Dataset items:
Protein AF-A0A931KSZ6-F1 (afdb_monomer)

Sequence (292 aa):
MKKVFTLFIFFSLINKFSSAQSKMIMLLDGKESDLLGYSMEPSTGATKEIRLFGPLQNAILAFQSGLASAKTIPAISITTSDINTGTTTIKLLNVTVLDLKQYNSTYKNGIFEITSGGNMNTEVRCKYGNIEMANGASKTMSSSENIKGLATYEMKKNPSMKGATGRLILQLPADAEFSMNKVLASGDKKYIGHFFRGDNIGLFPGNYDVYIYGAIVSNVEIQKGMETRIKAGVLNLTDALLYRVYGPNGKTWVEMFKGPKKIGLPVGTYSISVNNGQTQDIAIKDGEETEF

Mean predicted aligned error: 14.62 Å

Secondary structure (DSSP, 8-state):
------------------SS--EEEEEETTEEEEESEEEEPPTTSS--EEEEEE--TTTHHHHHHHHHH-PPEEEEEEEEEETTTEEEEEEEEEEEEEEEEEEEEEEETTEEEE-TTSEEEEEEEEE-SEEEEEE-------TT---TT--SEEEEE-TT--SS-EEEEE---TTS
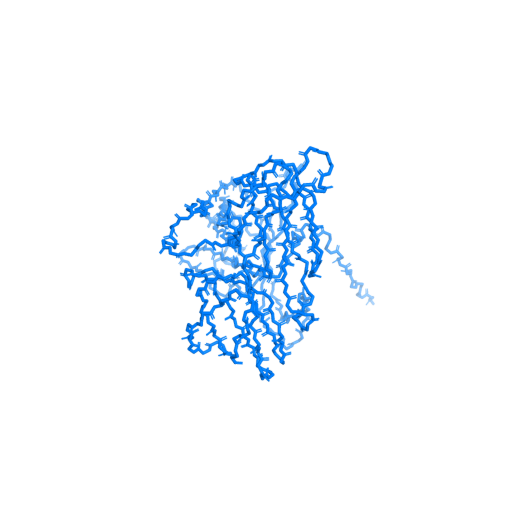PP--EEEEETTT--EEEEE-TT-EEEE-SEEEEEEETTEEEEEEEE-TTEEEEEPEEEEEE-SSSEEEEE-TTSSSEEEEEESSEEEEEESEEEEEEETT--EEEEEE-TT-EEE-

Nearest PDB structures (foldseek):
  8gra-assembly1_C  TM=7.110E-01  e=1.011E-04  Bacteroides fragilis
  8z7k-assembly2_B  TM=6.608E-01  e=2.682E-03  Burkholderia pseudomallei K96243
  8z7k-assembly1_A  TM=6.481E-01  e=3.314E-03  Burkholderia pseudomallei K96243
  3v4h-assembly1_B  TM=7.104E-01  e=1.457E-02  Yersinia pestis
  4hkh-assembly2_B  TM=5.897E-01  e=7.725E-03  Escherichia coli 042

Solvent-accessible surface area (backbone atoms only — not comparable to full-atom values): 16177 Å² total; per-residue (Å²): 135,84,84,79,81,81,79,77,79,78,86,61,88,68,68,78,81,54,94,67,80,60,51,34,40,33,40,40,95,91,32,66,23,53,38,78,46,70,51,66,56,70,80,89,52,96,58,50,38,38,36,41,33,23,50,37,74,68,42,42,65,60,50,53,50,20,45,77,67,67,39,63,43,68,55,40,38,36,37,38,36,33,96,87,70,22,36,40,35,42,34,36,27,49,28,32,45,74,47,77,47,76,48,29,30,42,80,55,96,92,42,80,42,82,40,96,85,33,52,72,30,33,43,37,35,30,37,41,72,46,78,47,78,43,72,44,73,46,71,66,70,68,76,65,83,68,74,83,83,65,80,53,51,49,77,43,82,36,90,84,58,82,76,73,34,8,33,45,36,45,64,62,67,93,78,38,53,89,42,82,22,41,36,21,39,46,93,74,65,44,78,72,50,70,48,46,78,68,40,69,47,80,37,66,57,47,49,25,29,38,32,37,67,63,38,73,48,69,65,44,68,36,43,62,36,24,37,28,36,45,34,18,12,32,42,34,33,71,50,78,51,45,37,39,38,21,32,73,78,68,71,49,75,29,51,75,47,68,34,60,43,36,38,51,36,59,44,42,48,30,31,38,22,53,75,84,52,72,71,46,79,45,68,38,41,67,78,37,78,36,82,89

Radius of gyration: 24.3 Å; Cα contacts (8 Å, |Δi|>4): 667; chains: 1; bounding box: 76×46×45 Å

pLDDT: mean 81.94, std 18.83, range [23.98, 97.81]

Structure (mmCIF, N/CA/C/O backbone):
data_AF-A0A931KSZ6-F1
#
_entry.id   AF-A0A931KSZ6-F1
#
loop_
_atom_site.group_PDB
_atom_site.id
_atom_site.type_symbol
_atom_site.label_atom_id
_atom_site.label_alt_id
_atom_site.label_comp_id
_atom_site.label_asym_id
_atom_site.label_entity_id
_atom_site.label_seq_id
_atom_site.pdbx_PDB_ins_code
_atom_site.Cartn_x
_atom_site.Cartn_y
_atom_site.Cartn_z
_atom_site.occupancy
_atom_site.B_iso_or_equiv
_atom_site.auth_seq_id
_atom_site.auth_comp_id
_atom_site.auth_asym_id
_atom_site.auth_atom_id
_atom_site.pdbx_PDB_model_num
ATOM 1 N N . MET A 1 1 ? 40.339 -30.814 -5.386 1.00 41.66 1 MET A N 1
ATOM 2 C CA . MET A 1 1 ? 39.860 -29.655 -4.596 1.00 41.66 1 MET A CA 1
ATOM 3 C C . MET A 1 1 ? 38.358 -29.503 -4.806 1.00 41.66 1 MET A C 1
ATOM 5 O O . MET A 1 1 ? 37.946 -29.147 -5.901 1.00 41.66 1 MET A O 1
ATOM 9 N N . LYS A 1 2 ? 37.531 -29.844 -3.809 1.00 30.02 2 LYS A N 1
ATOM 10 C CA . LYS A 1 2 ? 36.073 -29.645 -3.867 1.00 30.02 2 LYS A CA 1
ATOM 11 C C . LYS A 1 2 ? 35.776 -28.177 -3.539 1.00 30.02 2 LYS A C 1
ATOM 13 O O . LYS A 1 2 ? 36.034 -27.754 -2.418 1.00 30.02 2 LYS A O 1
ATOM 18 N N . LYS A 1 3 ? 35.268 -27.401 -4.504 1.00 30.00 3 LYS A N 1
ATOM 19 C CA . LYS A 1 3 ? 34.701 -26.071 -4.232 1.00 30.00 3 LYS A CA 1
ATOM 20 C C . LYS A 1 3 ? 33.376 -26.280 -3.502 1.00 30.00 3 LYS A C 1
ATOM 22 O O . LYS A 1 3 ? 32.391 -26.680 -4.113 1.00 30.00 3 LYS A O 1
ATOM 27 N N . VAL A 1 4 ? 33.381 -26.078 -2.190 1.00 23.98 4 VAL A N 1
ATOM 28 C CA . VAL A 1 4 ? 32.162 -26.035 -1.381 1.00 23.98 4 VAL A CA 1
ATOM 29 C C . VAL A 1 4 ? 31.465 -24.715 -1.703 1.00 23.98 4 VAL A C 1
ATOM 31 O O . VAL A 1 4 ? 31.967 -23.645 -1.371 1.00 23.98 4 VAL A O 1
ATOM 34 N N . PHE A 1 5 ? 30.344 -24.789 -2.418 1.00 26.62 5 PHE A N 1
ATOM 35 C CA . PHE A 1 5 ? 29.423 -23.668 -2.582 1.00 26.62 5 PHE A CA 1
ATOM 36 C C . PHE A 1 5 ? 28.654 -23.525 -1.265 1.00 26.62 5 PHE A C 1
ATOM 38 O O . PHE A 1 5 ? 27.691 -24.245 -1.012 1.00 26.62 5 PHE A O 1
ATOM 45 N N . THR A 1 6 ? 29.119 -22.639 -0.388 1.00 26.84 6 THR A N 1
ATOM 46 C CA . THR A 1 6 ? 28.372 -22.267 0.816 1.00 26.84 6 THR A CA 1
ATOM 47 C C . THR A 1 6 ? 27.186 -21.407 0.388 1.00 26.84 6 THR A C 1
ATOM 49 O O . THR A 1 6 ? 27.331 -20.217 0.114 1.00 26.84 6 THR A O 1
ATOM 52 N N . LEU A 1 7 ? 26.012 -22.030 0.293 1.00 25.45 7 LEU A N 1
ATOM 53 C CA . LEU A 1 7 ? 24.729 -21.358 0.120 1.00 25.45 7 LEU A CA 1
ATOM 54 C C . LEU A 1 7 ? 24.417 -20.589 1.413 1.00 25.45 7 LEU A C 1
ATOM 56 O O . LEU A 1 7 ? 23.977 -21.170 2.403 1.00 25.45 7 LEU A O 1
ATOM 60 N N . PHE A 1 8 ? 24.687 -19.284 1.428 1.00 30.66 8 PHE A N 1
ATOM 61 C CA . PHE A 1 8 ? 24.234 -18.412 2.508 1.00 30.66 8 PHE A CA 1
ATOM 62 C C . PHE A 1 8 ? 22.719 -18.236 2.387 1.00 30.66 8 PHE A C 1
ATOM 64 O O . PHE A 1 8 ? 22.234 -17.506 1.524 1.00 30.66 8 PHE A O 1
ATOM 71 N N . ILE A 1 9 ? 21.966 -18.908 3.258 1.00 27.08 9 ILE A N 1
ATOM 72 C CA . ILE A 1 9 ? 20.551 -18.609 3.473 1.00 27.08 9 ILE A CA 1
ATOM 73 C C . ILE A 1 9 ? 20.498 -17.244 4.166 1.00 27.08 9 ILE A C 1
ATOM 75 O O . ILE A 1 9 ? 20.777 -17.122 5.358 1.00 27.08 9 ILE A O 1
ATOM 79 N N . PHE A 1 10 ? 20.203 -16.199 3.393 1.00 33.56 10 PHE A N 1
ATOM 80 C CA . PHE A 1 10 ? 19.974 -14.844 3.886 1.00 33.56 10 PHE A CA 1
ATOM 81 C C . PHE A 1 10 ? 18.728 -14.834 4.787 1.00 33.56 10 PHE A C 1
ATOM 83 O O . PHE A 1 10 ? 17.608 -14.671 4.312 1.00 33.56 10 PHE A O 1
ATOM 90 N N . PHE A 1 11 ? 18.909 -14.947 6.104 1.00 25.98 11 PHE A N 1
ATOM 91 C CA . PHE A 1 11 ? 17.926 -14.428 7.057 1.00 25.98 11 PHE A CA 1
ATOM 92 C C . PHE A 1 11 ? 18.089 -12.909 7.111 1.00 25.98 11 PHE A C 1
ATOM 94 O O . PHE A 1 11 ? 18.722 -12.345 7.998 1.00 25.98 11 PHE A O 1
ATOM
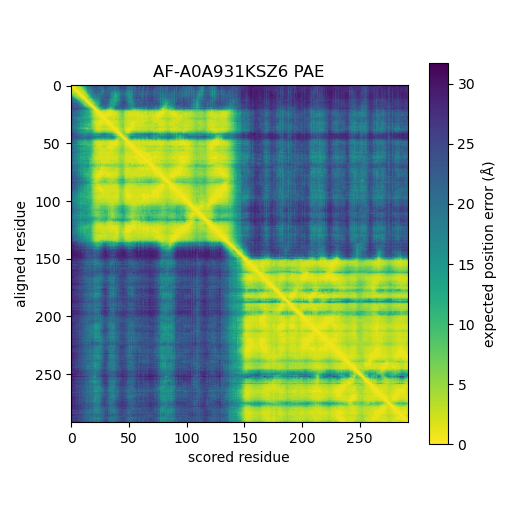 101 N N . SER A 1 12 ? 17.568 -12.242 6.090 1.00 31.34 12 SER A N 1
ATOM 102 C CA . SER A 1 12 ? 17.333 -10.807 6.149 1.00 31.34 12 SER A CA 1
ATOM 103 C C . SER A 1 12 ? 15.963 -10.585 6.780 1.00 31.34 12 SER A C 1
ATOM 105 O O . SER A 1 12 ? 15.025 -11.349 6.537 1.00 31.34 12 SER A O 1
ATOM 107 N N . LEU A 1 13 ? 15.811 -9.497 7.538 1.00 33.31 13 LEU A N 1
ATOM 108 C CA . LEU A 1 13 ? 14.542 -8.780 7.512 1.00 33.31 13 LEU A CA 1
ATOM 109 C C . LEU A 1 13 ? 14.322 -8.328 6.056 1.00 33.31 13 LEU A C 1
ATOM 111 O O . LEU A 1 13 ? 14.532 -7.170 5.711 1.00 33.31 13 LEU A O 1
ATOM 115 N N . ILE A 1 14 ? 13.909 -9.246 5.180 1.00 41.38 14 ILE A N 1
ATOM 116 C CA . ILE A 1 14 ? 13.038 -8.883 4.076 1.00 41.38 14 ILE A CA 1
ATOM 117 C C . ILE A 1 14 ? 11.774 -8.455 4.801 1.00 41.38 14 ILE A C 1
ATOM 119 O O . ILE A 1 14 ? 10.954 -9.286 5.199 1.00 41.38 14 ILE A O 1
ATOM 123 N N . ASN A 1 15 ? 11.660 -7.152 5.074 1.00 38.59 15 ASN A N 1
ATOM 124 C CA . ASN A 1 15 ? 10.357 -6.569 5.336 1.00 38.59 15 ASN A CA 1
ATOM 125 C C . ASN A 1 15 ? 9.446 -7.139 4.261 1.00 38.59 15 ASN A C 1
ATOM 127 O O . ASN A 1 15 ? 9.776 -7.037 3.080 1.00 38.59 15 ASN A O 1
ATOM 131 N N . LYS A 1 16 ? 8.399 -7.851 4.695 1.00 37.34 16 LYS A N 1
ATOM 132 C CA . LYS A 1 16 ? 7.427 -8.501 3.822 1.00 37.34 16 LYS A CA 1
ATOM 133 C C . LYS A 1 16 ? 7.138 -7.542 2.676 1.00 37.34 16 LYS A C 1
ATOM 135 O O . LYS A 1 16 ? 6.504 -6.514 2.908 1.00 37.34 16 LYS A O 1
ATOM 140 N N . PHE A 1 17 ? 7.635 -7.859 1.480 1.00 41.22 17 PHE A N 1
ATOM 141 C CA . PHE A 1 17 ? 7.227 -7.172 0.269 1.00 41.22 17 PHE A CA 1
ATOM 142 C C . PHE A 1 17 ? 5.747 -7.502 0.115 1.00 41.22 17 PHE A C 1
ATOM 144 O O . PHE A 1 17 ? 5.358 -8.558 -0.379 1.00 41.22 17 PHE A O 1
ATOM 151 N N . SER A 1 18 ? 4.922 -6.626 0.678 1.00 39.09 18 SER A N 1
ATOM 152 C CA . SER A 1 18 ? 3.537 -6.466 0.291 1.00 39.09 18 SER A CA 1
ATOM 153 C C . SER A 1 18 ? 3.521 -6.310 -1.228 1.00 39.09 18 SER A C 1
ATOM 155 O O . SER A 1 18 ? 4.410 -5.683 -1.798 1.00 39.09 18 SER A O 1
ATOM 157 N N . SER A 1 19 ? 2.523 -6.871 -1.898 1.00 44.56 19 SER A N 1
ATOM 158 C CA . SER A 1 19 ? 2.315 -6.749 -3.347 1.00 44.56 19 SER A CA 1
ATOM 159 C C . SER A 1 19 ? 2.195 -5.298 -3.851 1.00 44.56 19 SER A C 1
ATOM 161 O O . SER A 1 19 ? 2.148 -5.078 -5.059 1.00 44.56 19 SER A O 1
ATOM 163 N N . ALA A 1 20 ? 2.185 -4.302 -2.960 1.00 47.94 20 ALA A N 1
ATOM 164 C CA . ALA A 1 20 ? 2.423 -2.907 -3.297 1.00 47.94 20 ALA A CA 1
ATOM 165 C C . ALA A 1 20 ? 3.919 -2.686 -3.595 1.00 47.94 20 ALA A C 1
ATOM 167 O O . ALA A 1 20 ? 4.748 -2.725 -2.690 1.00 47.94 20 ALA A O 1
ATOM 168 N N . GLN A 1 21 ? 4.271 -2.467 -4.868 1.00 54.53 21 GLN A N 1
ATOM 169 C CA . GLN A 1 21 ? 5.656 -2.244 -5.302 1.00 54.53 21 GLN A CA 1
ATOM 170 C C . GLN A 1 21 ? 6.286 -1.044 -4.580 1.00 54.53 21 GLN A C 1
ATOM 172 O O . GLN A 1 21 ? 6.075 0.107 -4.963 1.00 54.53 21 GLN A O 1
ATOM 177 N N . SER A 1 22 ? 7.101 -1.307 -3.561 1.00 69.50 22 SER A N 1
ATOM 178 C CA . SER A 1 22 ? 7.978 -0.291 -2.991 1.00 69.50 22 SER A CA 1
ATOM 179 C C . SER A 1 22 ? 9.086 0.021 -4.005 1.00 69.50 22 SER A C 1
ATOM 181 O O . SER A 1 22 ? 9.864 -0.866 -4.362 1.00 69.50 22 SER A O 1
ATOM 183 N N . LYS A 1 23 ? 9.175 1.267 -4.490 1.00 85.25 23 LYS A N 1
ATOM 184 C CA . LYS A 1 23 ? 10.310 1.704 -5.324 1.00 85.25 23 LYS A CA 1
ATOM 185 C C . LYS A 1 23 ? 11.457 2.113 -4.406 1.00 85.25 23 LYS A C 1
ATOM 187 O O . LYS A 1 23 ? 11.247 2.897 -3.479 1.00 85.25 23 LYS A O 1
ATOM 192 N N . MET A 1 24 ? 12.661 1.611 -4.667 1.00 89.62 24 MET A N 1
ATOM 193 C CA . MET A 1 24 ? 13.873 2.029 -3.965 1.00 89.62 24 MET A CA 1
ATOM 194 C C . MET A 1 24 ? 14.837 2.683 -4.946 1.00 89.62 24 MET A C 1
ATOM 196 O O . MET A 1 24 ? 15.187 2.091 -5.964 1.00 89.62 24 MET A O 1
ATOM 200 N N . ILE A 1 25 ? 15.249 3.908 -4.637 1.00 92.38 25 ILE A N 1
ATOM 201 C CA . ILE A 1 25 ? 16.171 4.697 -5.455 1.00 92.38 25 ILE A CA 1
ATOM 202 C C . ILE A 1 25 ? 17.376 5.046 -4.597 1.00 92.38 25 ILE A C 1
ATOM 204 O O . ILE A 1 25 ? 17.231 5.477 -3.454 1.00 92.38 25 ILE A O 1
ATOM 208 N N . MET A 1 26 ? 18.566 4.879 -5.154 1.00 95.44 26 MET A N 1
ATOM 209 C CA . MET A 1 26 ? 19.804 5.379 -4.584 1.00 95.44 26 MET A CA 1
ATOM 210 C C . MET A 1 26 ? 20.267 6.614 -5.351 1.00 95.44 26 MET A C 1
ATOM 212 O O . MET A 1 26 ? 20.336 6.583 -6.576 1.00 95.44 26 MET A O 1
ATOM 216 N N . LEU A 1 27 ? 20.649 7.663 -4.630 1.00 94.69 27 LEU A N 1
ATOM 217 C CA . LEU A 1 27 ? 21.295 8.856 -5.158 1.00 94.69 27 LEU A CA 1
ATOM 218 C C . LEU A 1 27 ? 22.744 8.918 -4.657 1.00 94.69 27 LEU A C 1
ATOM 220 O O . LEU A 1 27 ? 22.994 8.954 -3.446 1.00 94.69 27 LEU A O 1
ATOM 224 N N . LEU A 1 28 ? 23.687 8.954 -5.598 1.00 94.50 28 LEU A N 1
ATOM 225 C CA . LEU A 1 28 ? 25.122 9.100 -5.350 1.00 94.50 28 LEU A CA 1
ATOM 226 C C . LEU A 1 28 ? 25.703 10.119 -6.333 1.00 94.50 28 LEU A C 1
ATOM 228 O O . LEU A 1 28 ? 25.585 9.939 -7.541 1.00 94.50 28 LEU A O 1
ATOM 232 N N . ASP A 1 29 ? 26.307 11.194 -5.820 1.00 92.12 29 ASP A N 1
ATOM 233 C CA . ASP A 1 29 ? 26.900 12.279 -6.620 1.00 92.12 29 ASP A CA 1
ATOM 234 C C . ASP A 1 29 ? 25.948 12.830 -7.701 1.00 92.12 29 ASP A C 1
ATOM 236 O O . ASP A 1 29 ? 26.329 13.074 -8.845 1.00 92.12 29 ASP A O 1
ATOM 240 N N . GLY A 1 30 ? 24.667 12.978 -7.343 1.00 89.56 30 GLY A N 1
ATOM 241 C CA . GLY A 1 30 ? 23.619 13.453 -8.252 1.00 89.56 30 GLY A CA 1
ATOM 242 C C . GLY A 1 30 ? 23.132 12.420 -9.275 1.00 89.56 30 GLY A C 1
ATOM 243 O O . GLY A 1 30 ? 22.280 12.745 -10.096 1.00 89.56 30 GLY A O 1
ATOM 244 N N . LYS A 1 31 ? 23.640 11.182 -9.239 1.00 90.56 31 LYS A N 1
ATOM 245 C CA . LYS A 1 31 ? 23.226 10.094 -10.132 1.00 90.56 31 LYS A CA 1
ATOM 246 C C . LYS A 1 31 ? 22.269 9.144 -9.427 1.00 90.56 31 LYS A C 1
ATOM 248 O O . LYS A 1 31 ? 22.593 8.598 -8.372 1.00 90.56 31 LYS A O 1
ATOM 253 N N . GLU A 1 32 ? 21.112 8.924 -10.039 1.00 94.19 32 GLU A N 1
ATOM 254 C CA . GLU A 1 32 ? 20.113 7.972 -9.556 1.00 94.19 32 GLU A CA 1
ATOM 255 C C . GLU A 1 32 ? 20.401 6.556 -10.066 1.00 94.19 32 GLU A C 1
ATOM 257 O O . GLU A 1 32 ? 20.789 6.358 -11.219 1.00 94.19 32 GLU A O 1
ATOM 262 N N . SER A 1 33 ? 20.220 5.555 -9.210 1.00 92.44 33 SER A N 1
ATOM 263 C CA . SER A 1 33 ? 20.225 4.132 -9.567 1.00 92.44 33 SER A CA 1
ATOM 264 C C . SER A 1 33 ? 19.066 3.427 -8.875 1.00 92.44 33 SER A C 1
ATOM 266 O O . SER A 1 33 ? 18.798 3.693 -7.701 1.00 92.44 33 SER A O 1
ATOM 268 N N . ASP A 1 34 ? 18.404 2.510 -9.574 1.00 90.12 34 ASP A N 1
ATOM 269 C CA . ASP A 1 34 ? 17.383 1.677 -8.947 1.00 90.12 34 ASP A CA 1
ATOM 270 C C . ASP A 1 34 ? 18.040 0.669 -7.991 1.00 90.12 34 ASP A C 1
ATOM 272 O O . ASP A 1 34 ? 19.102 0.099 -8.266 1.00 90.12 34 ASP A O 1
ATOM 276 N N . LEU A 1 35 ? 17.385 0.434 -6.856 1.00 90.94 35 LEU A N 1
ATOM 277 C CA . LEU A 1 35 ? 17.750 -0.605 -5.902 1.00 90.94 35 LEU A CA 1
ATOM 278 C C . LEU A 1 35 ? 16.692 -1.703 -5.903 1.00 90.94 35 LEU A C 1
ATOM 280 O O . LEU A 1 35 ? 15.491 -1.446 -5.847 1.00 90.94 35 LEU A O 1
ATOM 284 N N . LEU A 1 36 ? 17.160 -2.945 -5.894 1.00 86.06 36 LEU A N 1
ATOM 285 C CA . LEU A 1 36 ? 16.333 -4.116 -5.613 1.00 86.06 36 LEU A CA 1
ATOM 286 C C . LEU A 1 36 ? 16.204 -4.346 -4.105 1.00 86.06 36 LEU A C 1
ATOM 288 O O . LEU A 1 36 ? 15.209 -4.901 -3.646 1.00 86.06 36 LEU A O 1
ATOM 292 N N . GLY A 1 37 ? 17.192 -3.900 -3.325 1.00 87.06 37 GLY A N 1
ATOM 293 C CA . GLY A 1 37 ? 17.142 -3.963 -1.873 1.00 87.06 37 GLY A CA 1
ATOM 294 C C . GLY A 1 37 ? 18.422 -3.511 -1.195 1.00 87.06 37 GLY A C 1
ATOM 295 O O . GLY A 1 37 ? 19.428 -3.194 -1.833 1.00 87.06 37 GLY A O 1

▶ [About this exercise]
An exact copy of the lines above between the line holding "ATOM 234 C C" and the line holding "ATOM 264 C C", inclusive, is the whole answer.

▶ [Task output]
ATOM 234 C C . ASP A 1 29 ? 25.948 12.830 -7.701 1.00 92.12 29 ASP A C 1
ATOM 236 O O . ASP A 1 29 ? 26.329 13.074 -8.845 1.00 92.12 29 ASP A O 1
ATOM 240 N N . GLY A 1 30 ? 24.667 12.978 -7.343 1.00 89.56 30 GLY A N 1
ATOM 241 C CA . GLY A 1 30 ? 23.619 13.453 -8.252 1.00 89.56 30 GLY A CA 1
ATOM 242 C C . GLY A 1 30 ? 23.132 12.420 -9.275 1.00 89.56 30 GLY A C 1
ATOM 243 O O . GLY A 1 30 ? 22.280 12.745 -10.096 1.00 89.56 30 GLY A O 1
ATOM 244 N N . LYS A 1 31 ? 23.640 11.182 -9.239 1.00 90.56 31 LYS A N 1
ATOM 245 C CA . LYS A 1 31 ? 23.226 10.094 -10.132 1.00 90.56 31 LYS A CA 1
ATOM 246 C C . LYS A 1 31 ? 22.269 9.144 -9.427 1.00 90.56 31 LYS A C 1
ATOM 248 O O . LYS A 1 31 ? 22.593 8.598 -8.372 1.00 90.56 31 LYS A O 1
ATOM 253 N N . GLU A 1 32 ? 21.112 8.924 -10.039 1.00 94.19 32 GLU A N 1
ATOM 254 C CA . GLU A 1 32 ? 20.113 7.972 -9.556 1.00 94.19 32 GLU A CA 1
ATOM 255 C C . GLU A 1 32 ? 20.401 6.556 -10.066 1.00 94.19 32 GLU A C 1
ATOM 257 O O . GLU A 1 32 ? 20.789 6.358 -11.219 1.00 94.19 32 GLU A O 1
ATOM 262 N N . SER A 1 33 ? 20.220 5.555 -9.210 1.00 92.44 33 SER A N 1
ATOM 263 C CA . SER A 1 33 ? 20.225 4.132 -9.567 1.00 92.44 33 SER A CA 1
ATOM 264 C C . SER A 1 33 ? 19.066 3.427 -8.875 1.00 92.44 33 SER A C 1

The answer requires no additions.